Day 35, Part 1: Rebekah Brooks’s PA, Cheryl Carter, was arrested by detectives days before she was about to board a plane to emigrate to Australia, the phone hacking trial heard today. Police suspected that the move to Australia was a reward for removing Mrs Brooks’s notebooks covering the period when hacking was rife at the News of the World, the jury was told.
The removal of the archived notebooks at the height of the hacking scandal two years ago forms a charge of conspiracy to pervert the course of justice charge against Mrs Brooks and Mrs Carter, her long-serving personal assistant.
Seven boxes of material logged “All notebooks from Rebekah Brooks (nee Wade) 1995-2007″ were delivered urgently from NI’s archive in Enfield to its Wapping HQ a few miles away on Friday 8 July 2011, a day before the News of the World rolled off the presses for the last time.
Mrs Carter later told the archivist Nick Mays that the notebooks belonged to her and Deborah Keegan, another of Mrs Brooks’s assistants, rather than to Mrs Brooks herself.
Giving evidence, Mrs Carter’s son Nick Carter, 23, said he, his mother and Mrs Keegan’s husband Gary had collected the boxes from the basement of Thomas More Square, Wapping, and loaded them into his car. He had then driven them to the Carter family home and plonked them inside, probably on the landing.
Mr Carter, an administrative assistant at News International, said that he had no idea what was in the boxes and did not ask his mother.
Trevor Burke QC, representing Mrs Carter, reminded him that when the police had interviewed him in late 2011 they had suggested that his family’s imminent emigration to Australia was a reward for his mother’s help in removing the boxes.
Mr Burke then went through the family’s long preparations for the move, which, he suggested, had dated back to at least February 2007 when the family was granted a five-year visa for entry to Australia.
Mrs Carter had not enjoyed life on the corporate floor of News International upon Mrs Brooks’s promotion to chief executive in 2009, he told the Old Bailey, and she had begun to hanker for a move back to the Sun.
Mr Burke went on: “With the closure in July 2011 of the News of the World and your mother losing her job the family proposed to emigrate.” Mr Burke asked Mr Carter: “Were you aware that your mother had a job interview on Mr Murdoch’s newspaper, The Perth Times, where she was looking for a job as a secretary?” Mr Carter said he had not.
Mrs Carter was arrested on 6 January 2012, three weeks before the family were due to board flights to Perth on 26 January 2012. That was shortly before their five-year visa was to expire, Mr Burke told the court.
Day 35, Part 2: Only three of 30 notebooks found in seven boxes of material withdrawn from News International’s archives the day before the News of the World closed belonged to Rebekah Brooks, her personal assistant told the police.

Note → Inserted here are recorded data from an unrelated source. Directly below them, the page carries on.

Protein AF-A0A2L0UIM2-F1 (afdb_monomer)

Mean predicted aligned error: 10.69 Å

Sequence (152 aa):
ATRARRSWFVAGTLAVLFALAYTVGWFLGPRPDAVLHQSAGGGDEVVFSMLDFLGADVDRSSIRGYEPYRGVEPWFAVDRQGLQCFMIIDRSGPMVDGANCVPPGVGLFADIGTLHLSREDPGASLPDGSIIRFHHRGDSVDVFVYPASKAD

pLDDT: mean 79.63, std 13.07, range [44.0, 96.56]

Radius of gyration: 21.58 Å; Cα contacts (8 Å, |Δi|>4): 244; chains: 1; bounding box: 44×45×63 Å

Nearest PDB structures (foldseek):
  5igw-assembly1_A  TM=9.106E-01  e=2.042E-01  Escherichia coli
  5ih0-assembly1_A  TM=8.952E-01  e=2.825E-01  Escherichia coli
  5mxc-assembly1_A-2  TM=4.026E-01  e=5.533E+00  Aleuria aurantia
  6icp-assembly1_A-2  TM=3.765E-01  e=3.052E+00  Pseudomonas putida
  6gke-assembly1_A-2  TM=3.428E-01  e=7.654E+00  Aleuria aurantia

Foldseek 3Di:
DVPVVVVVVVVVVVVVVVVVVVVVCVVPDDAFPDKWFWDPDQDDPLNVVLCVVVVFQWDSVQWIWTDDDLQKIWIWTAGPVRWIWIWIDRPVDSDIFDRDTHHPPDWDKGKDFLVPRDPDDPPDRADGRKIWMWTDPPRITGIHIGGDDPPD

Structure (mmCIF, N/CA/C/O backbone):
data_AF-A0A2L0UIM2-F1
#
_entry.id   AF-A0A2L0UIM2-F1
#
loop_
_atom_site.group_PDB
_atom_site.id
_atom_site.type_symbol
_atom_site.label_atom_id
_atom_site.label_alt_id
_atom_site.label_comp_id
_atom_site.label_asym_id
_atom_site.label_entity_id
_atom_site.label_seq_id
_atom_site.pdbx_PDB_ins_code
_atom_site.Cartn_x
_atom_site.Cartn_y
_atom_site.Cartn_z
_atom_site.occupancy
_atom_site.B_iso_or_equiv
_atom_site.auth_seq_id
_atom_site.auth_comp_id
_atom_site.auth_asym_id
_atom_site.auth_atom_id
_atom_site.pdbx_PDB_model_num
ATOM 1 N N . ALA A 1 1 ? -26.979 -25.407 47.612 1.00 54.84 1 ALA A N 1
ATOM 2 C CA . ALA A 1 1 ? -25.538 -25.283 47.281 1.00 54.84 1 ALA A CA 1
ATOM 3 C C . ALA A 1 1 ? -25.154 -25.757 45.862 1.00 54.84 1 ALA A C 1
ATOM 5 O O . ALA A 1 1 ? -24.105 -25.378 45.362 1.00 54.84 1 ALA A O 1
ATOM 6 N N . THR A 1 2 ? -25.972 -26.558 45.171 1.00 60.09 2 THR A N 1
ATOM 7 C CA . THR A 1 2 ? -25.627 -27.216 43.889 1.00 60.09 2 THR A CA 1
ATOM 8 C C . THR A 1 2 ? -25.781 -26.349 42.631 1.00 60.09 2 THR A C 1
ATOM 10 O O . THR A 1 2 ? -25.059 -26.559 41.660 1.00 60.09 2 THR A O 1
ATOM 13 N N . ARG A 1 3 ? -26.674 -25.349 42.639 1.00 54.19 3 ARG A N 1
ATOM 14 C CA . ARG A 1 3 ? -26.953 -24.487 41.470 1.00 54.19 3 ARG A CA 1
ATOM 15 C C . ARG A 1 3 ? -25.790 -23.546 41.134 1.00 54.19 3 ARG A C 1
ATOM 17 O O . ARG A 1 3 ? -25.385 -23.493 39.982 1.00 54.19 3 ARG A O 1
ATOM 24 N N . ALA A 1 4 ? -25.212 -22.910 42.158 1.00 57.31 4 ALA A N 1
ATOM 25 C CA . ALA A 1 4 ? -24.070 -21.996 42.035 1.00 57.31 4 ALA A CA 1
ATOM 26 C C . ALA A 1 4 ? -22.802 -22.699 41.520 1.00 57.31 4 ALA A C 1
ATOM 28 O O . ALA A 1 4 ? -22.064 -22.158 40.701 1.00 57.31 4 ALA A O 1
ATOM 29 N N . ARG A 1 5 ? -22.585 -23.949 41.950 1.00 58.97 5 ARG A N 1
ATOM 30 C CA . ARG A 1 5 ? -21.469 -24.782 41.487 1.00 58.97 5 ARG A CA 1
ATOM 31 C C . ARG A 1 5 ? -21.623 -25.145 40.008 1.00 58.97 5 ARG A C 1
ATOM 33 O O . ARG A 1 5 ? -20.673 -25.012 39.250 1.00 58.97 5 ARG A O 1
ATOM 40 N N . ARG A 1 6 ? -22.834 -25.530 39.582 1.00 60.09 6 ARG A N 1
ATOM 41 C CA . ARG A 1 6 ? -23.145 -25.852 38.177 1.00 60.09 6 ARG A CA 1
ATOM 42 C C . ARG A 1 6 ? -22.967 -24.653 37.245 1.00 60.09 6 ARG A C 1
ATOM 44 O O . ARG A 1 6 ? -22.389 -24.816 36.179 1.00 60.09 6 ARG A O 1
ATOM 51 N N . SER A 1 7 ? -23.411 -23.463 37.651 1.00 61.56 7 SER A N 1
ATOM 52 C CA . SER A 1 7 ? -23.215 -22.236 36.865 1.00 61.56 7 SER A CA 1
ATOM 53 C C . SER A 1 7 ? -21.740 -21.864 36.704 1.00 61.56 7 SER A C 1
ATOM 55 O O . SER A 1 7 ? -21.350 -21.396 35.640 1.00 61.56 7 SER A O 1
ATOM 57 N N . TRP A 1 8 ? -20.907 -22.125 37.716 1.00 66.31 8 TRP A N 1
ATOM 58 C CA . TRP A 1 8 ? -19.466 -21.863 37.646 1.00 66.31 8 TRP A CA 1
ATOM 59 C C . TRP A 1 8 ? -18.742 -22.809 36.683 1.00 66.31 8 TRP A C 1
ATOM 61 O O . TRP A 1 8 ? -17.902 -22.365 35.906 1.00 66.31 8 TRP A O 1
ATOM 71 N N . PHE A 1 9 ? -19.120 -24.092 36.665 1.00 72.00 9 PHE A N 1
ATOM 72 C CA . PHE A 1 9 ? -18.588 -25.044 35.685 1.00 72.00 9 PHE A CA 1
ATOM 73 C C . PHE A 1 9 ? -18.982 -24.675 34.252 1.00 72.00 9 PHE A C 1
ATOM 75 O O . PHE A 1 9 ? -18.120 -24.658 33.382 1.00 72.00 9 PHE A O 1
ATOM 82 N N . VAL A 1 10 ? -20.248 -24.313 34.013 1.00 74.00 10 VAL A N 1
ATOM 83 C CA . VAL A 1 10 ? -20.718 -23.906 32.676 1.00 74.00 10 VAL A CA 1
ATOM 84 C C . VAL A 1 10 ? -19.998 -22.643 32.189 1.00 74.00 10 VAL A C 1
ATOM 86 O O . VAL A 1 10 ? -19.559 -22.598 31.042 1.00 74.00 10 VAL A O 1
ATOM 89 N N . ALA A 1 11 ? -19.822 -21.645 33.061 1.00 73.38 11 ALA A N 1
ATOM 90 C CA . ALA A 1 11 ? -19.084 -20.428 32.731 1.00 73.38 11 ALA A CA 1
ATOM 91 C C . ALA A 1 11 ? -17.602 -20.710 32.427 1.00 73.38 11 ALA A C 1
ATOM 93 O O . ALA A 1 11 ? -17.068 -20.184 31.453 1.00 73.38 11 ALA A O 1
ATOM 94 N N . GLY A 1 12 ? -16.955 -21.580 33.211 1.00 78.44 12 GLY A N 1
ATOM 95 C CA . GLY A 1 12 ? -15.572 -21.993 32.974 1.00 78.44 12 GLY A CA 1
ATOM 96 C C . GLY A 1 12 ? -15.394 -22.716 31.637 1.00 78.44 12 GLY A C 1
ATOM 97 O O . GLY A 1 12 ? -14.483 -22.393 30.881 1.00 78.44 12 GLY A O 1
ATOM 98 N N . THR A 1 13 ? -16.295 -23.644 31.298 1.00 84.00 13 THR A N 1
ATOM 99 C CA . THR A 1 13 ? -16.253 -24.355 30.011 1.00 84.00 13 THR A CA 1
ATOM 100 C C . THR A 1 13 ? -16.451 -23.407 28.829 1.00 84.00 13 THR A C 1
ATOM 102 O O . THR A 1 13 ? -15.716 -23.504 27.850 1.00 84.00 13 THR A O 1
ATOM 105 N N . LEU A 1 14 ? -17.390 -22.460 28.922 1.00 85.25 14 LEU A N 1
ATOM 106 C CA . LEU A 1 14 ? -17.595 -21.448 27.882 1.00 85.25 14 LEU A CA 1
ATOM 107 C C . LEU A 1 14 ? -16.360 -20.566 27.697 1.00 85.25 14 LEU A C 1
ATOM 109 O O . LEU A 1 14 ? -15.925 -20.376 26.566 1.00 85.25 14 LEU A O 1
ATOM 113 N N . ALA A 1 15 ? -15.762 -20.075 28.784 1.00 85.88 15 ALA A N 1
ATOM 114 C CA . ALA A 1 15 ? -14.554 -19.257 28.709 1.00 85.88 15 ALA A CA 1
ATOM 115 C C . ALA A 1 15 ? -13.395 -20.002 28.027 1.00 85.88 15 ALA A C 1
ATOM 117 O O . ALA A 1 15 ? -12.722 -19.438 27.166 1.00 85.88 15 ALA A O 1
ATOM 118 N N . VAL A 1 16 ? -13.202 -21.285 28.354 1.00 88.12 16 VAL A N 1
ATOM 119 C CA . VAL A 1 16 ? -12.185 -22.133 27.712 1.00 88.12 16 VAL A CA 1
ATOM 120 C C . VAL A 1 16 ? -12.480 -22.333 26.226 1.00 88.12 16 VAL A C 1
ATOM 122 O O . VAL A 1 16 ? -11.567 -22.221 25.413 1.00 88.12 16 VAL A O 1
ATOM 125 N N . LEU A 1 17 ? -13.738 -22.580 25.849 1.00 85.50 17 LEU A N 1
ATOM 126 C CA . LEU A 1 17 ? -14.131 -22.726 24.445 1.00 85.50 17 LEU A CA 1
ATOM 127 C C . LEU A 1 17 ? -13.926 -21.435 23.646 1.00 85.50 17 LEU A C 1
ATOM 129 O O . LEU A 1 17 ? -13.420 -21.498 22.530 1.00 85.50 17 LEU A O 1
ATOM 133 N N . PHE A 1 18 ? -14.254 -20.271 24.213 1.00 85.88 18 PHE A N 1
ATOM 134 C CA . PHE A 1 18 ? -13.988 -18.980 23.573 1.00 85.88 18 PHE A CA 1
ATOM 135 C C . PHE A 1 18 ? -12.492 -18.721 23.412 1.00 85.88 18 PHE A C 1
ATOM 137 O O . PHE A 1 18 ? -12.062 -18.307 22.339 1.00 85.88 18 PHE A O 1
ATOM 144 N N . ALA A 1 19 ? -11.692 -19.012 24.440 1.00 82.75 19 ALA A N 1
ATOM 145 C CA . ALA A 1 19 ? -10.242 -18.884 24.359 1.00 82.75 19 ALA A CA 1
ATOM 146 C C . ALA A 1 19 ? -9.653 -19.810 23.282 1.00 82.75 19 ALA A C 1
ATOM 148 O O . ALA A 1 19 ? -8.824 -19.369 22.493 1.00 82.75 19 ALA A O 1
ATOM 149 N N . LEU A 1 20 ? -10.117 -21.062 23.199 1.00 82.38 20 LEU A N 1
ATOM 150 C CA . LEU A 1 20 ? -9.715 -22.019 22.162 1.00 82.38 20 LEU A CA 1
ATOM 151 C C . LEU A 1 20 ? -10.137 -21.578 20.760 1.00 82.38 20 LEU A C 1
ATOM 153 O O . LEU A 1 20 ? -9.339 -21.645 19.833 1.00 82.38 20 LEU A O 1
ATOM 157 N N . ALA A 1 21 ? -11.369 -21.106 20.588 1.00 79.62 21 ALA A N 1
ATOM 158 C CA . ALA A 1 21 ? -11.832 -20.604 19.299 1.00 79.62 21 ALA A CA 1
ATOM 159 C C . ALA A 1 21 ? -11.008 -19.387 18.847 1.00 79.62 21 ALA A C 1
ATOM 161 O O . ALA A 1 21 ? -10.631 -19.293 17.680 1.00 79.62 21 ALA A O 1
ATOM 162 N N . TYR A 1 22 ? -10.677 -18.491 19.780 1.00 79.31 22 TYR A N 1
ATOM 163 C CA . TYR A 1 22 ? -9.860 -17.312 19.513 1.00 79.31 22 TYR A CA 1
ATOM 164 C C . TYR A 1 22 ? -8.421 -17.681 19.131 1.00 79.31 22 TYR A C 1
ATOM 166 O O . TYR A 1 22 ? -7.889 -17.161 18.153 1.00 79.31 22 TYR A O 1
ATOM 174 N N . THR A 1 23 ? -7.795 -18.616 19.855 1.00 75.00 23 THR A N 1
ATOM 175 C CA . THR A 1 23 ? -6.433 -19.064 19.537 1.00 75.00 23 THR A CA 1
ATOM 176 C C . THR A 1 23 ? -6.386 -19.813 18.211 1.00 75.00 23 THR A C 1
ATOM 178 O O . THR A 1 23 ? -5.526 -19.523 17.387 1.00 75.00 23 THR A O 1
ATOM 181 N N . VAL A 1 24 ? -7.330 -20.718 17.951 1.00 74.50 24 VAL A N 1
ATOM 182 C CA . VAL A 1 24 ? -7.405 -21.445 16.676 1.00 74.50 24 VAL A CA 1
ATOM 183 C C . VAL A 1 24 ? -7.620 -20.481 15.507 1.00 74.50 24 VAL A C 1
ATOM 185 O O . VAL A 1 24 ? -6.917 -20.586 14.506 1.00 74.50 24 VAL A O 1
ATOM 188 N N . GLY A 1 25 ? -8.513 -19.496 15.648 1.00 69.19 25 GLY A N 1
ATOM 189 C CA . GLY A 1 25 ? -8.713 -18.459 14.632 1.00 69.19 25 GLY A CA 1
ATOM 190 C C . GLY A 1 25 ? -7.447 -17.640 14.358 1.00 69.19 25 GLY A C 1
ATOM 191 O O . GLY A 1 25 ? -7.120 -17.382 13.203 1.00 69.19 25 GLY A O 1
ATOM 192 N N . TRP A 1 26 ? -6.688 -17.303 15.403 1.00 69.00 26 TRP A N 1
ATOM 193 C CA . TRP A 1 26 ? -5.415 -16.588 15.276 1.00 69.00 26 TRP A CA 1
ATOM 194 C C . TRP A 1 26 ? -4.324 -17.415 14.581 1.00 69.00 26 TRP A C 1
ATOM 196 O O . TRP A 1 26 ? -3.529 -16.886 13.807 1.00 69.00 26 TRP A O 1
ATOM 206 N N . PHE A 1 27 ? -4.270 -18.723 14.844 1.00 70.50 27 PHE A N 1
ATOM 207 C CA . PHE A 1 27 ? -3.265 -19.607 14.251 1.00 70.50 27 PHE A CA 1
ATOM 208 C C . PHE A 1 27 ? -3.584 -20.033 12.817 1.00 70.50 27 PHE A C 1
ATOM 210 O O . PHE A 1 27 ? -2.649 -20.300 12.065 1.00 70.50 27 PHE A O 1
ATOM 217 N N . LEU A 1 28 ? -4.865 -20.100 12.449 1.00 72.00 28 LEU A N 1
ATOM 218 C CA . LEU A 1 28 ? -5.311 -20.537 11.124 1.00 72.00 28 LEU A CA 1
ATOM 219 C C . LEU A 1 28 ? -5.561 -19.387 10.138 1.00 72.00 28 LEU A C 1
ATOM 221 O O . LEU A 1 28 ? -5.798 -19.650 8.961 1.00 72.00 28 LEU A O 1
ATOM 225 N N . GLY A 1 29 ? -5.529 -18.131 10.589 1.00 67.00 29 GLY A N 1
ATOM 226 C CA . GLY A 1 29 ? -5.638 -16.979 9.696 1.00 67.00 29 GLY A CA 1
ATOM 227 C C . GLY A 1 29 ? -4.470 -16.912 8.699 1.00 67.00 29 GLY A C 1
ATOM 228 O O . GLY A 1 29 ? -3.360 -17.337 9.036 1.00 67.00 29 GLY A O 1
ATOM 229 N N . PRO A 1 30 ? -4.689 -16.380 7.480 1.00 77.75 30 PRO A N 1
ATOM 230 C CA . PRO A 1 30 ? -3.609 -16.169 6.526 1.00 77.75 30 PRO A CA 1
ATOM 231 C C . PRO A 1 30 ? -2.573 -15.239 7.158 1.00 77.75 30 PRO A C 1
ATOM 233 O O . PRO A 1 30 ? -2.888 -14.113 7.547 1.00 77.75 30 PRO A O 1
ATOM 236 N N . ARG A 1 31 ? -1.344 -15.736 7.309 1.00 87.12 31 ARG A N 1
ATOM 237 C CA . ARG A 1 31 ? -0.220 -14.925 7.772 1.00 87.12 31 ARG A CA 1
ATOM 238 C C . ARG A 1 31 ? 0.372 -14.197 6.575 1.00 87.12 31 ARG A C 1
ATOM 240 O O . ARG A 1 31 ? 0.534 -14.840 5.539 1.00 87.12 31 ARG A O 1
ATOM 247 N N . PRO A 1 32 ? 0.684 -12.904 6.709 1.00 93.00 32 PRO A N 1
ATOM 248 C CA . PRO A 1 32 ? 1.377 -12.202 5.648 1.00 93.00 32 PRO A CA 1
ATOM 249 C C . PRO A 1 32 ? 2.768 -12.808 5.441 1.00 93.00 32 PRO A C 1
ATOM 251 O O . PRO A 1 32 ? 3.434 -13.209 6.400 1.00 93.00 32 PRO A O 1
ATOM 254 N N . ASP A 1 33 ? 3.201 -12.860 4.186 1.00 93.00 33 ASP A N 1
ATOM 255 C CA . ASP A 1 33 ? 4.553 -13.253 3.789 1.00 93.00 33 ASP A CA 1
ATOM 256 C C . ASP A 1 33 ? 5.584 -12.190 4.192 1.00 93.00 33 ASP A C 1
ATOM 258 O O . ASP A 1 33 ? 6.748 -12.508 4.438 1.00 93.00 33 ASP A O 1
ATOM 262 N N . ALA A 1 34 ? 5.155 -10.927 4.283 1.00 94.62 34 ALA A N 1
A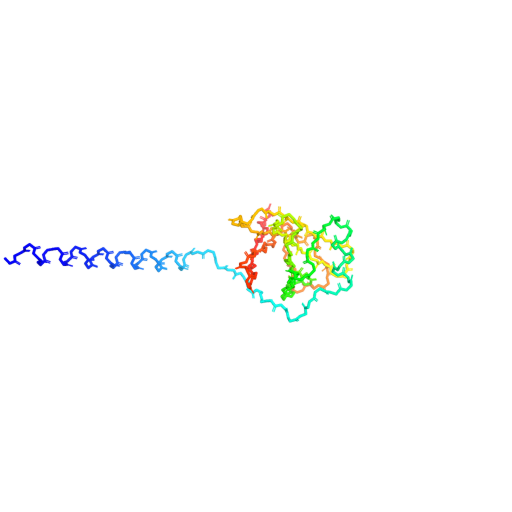TOM 263 C CA . ALA A 1 34 ? 5.935 -9.826 4.834 1.00 94.62 34 ALA A CA 1
ATOM 264 C C . ALA A 1 34 ? 5.026 -8.756 5.452 1.00 94.62 34 ALA A C 1
ATOM 266 O O . ALA A 1 34 ? 3.889 -8.573 5.025 1.00 94.62 34 ALA A O 1
ATOM 267 N N . VAL A 1 35 ? 5.549 -8.027 6.436 1.00 96.56 35 VAL A N 1
ATOM 268 C CA . VAL A 1 35 ? 4.911 -6.830 6.994 1.00 96.56 35 VAL A CA 1
ATOM 269 C C . VAL A 1 35 ? 5.853 -5.666 6.739 1.00 96.56 35 VAL A C 1
ATOM 271 O O . VAL A 1 35 ? 7.010 -5.726 7.144 1.00 96.56 35 VAL A O 1
ATOM 274 N N . LEU A 1 36 ? 5.363 -4.648 6.041 1.00 96.06 36 LEU A N 1
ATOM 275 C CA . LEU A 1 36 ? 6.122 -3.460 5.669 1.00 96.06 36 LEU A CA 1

Cheryl Carter, who worked for Mrs Brooks for 16 years, gave the explanation after she was arrested at dawn at her home in Billericay, Essex. In July 2011 Mrs Carter arranged for the removal of the seven boxes logged: ”All notebooks from Rebekah Brooks (nee Wade) 1995-1997″ from NI’s archives in Enfield.
Police claim that she was part of a conspiracy with Mrs Brooks to hide evidence from the police inquiry into phone hacking at the News of the World – which Mrs Brooks edited between 2000 and 2003. However Mrs Carter told police in her interview that most of the approximately 30 notebooks in the boxes had been hers, rather than Mrs Brooks.
After throwing most of her own notes into her recycling box at home, she had returned the small amount of Mrs Brooks’s belongings to her office at News International. Of her boss’s possessions, she said: “I noticed that there was three of Rebekah’s pads [notebooks], there was one diary, there was some photographs and there were some speeches.”
Asked who had originally told the archive the boxes were Rebekah Brooks’s, Mrs Carter replied: “I wouldn’t have said my old notebooks. I would have put them down as Rebekah’s because that was my office.”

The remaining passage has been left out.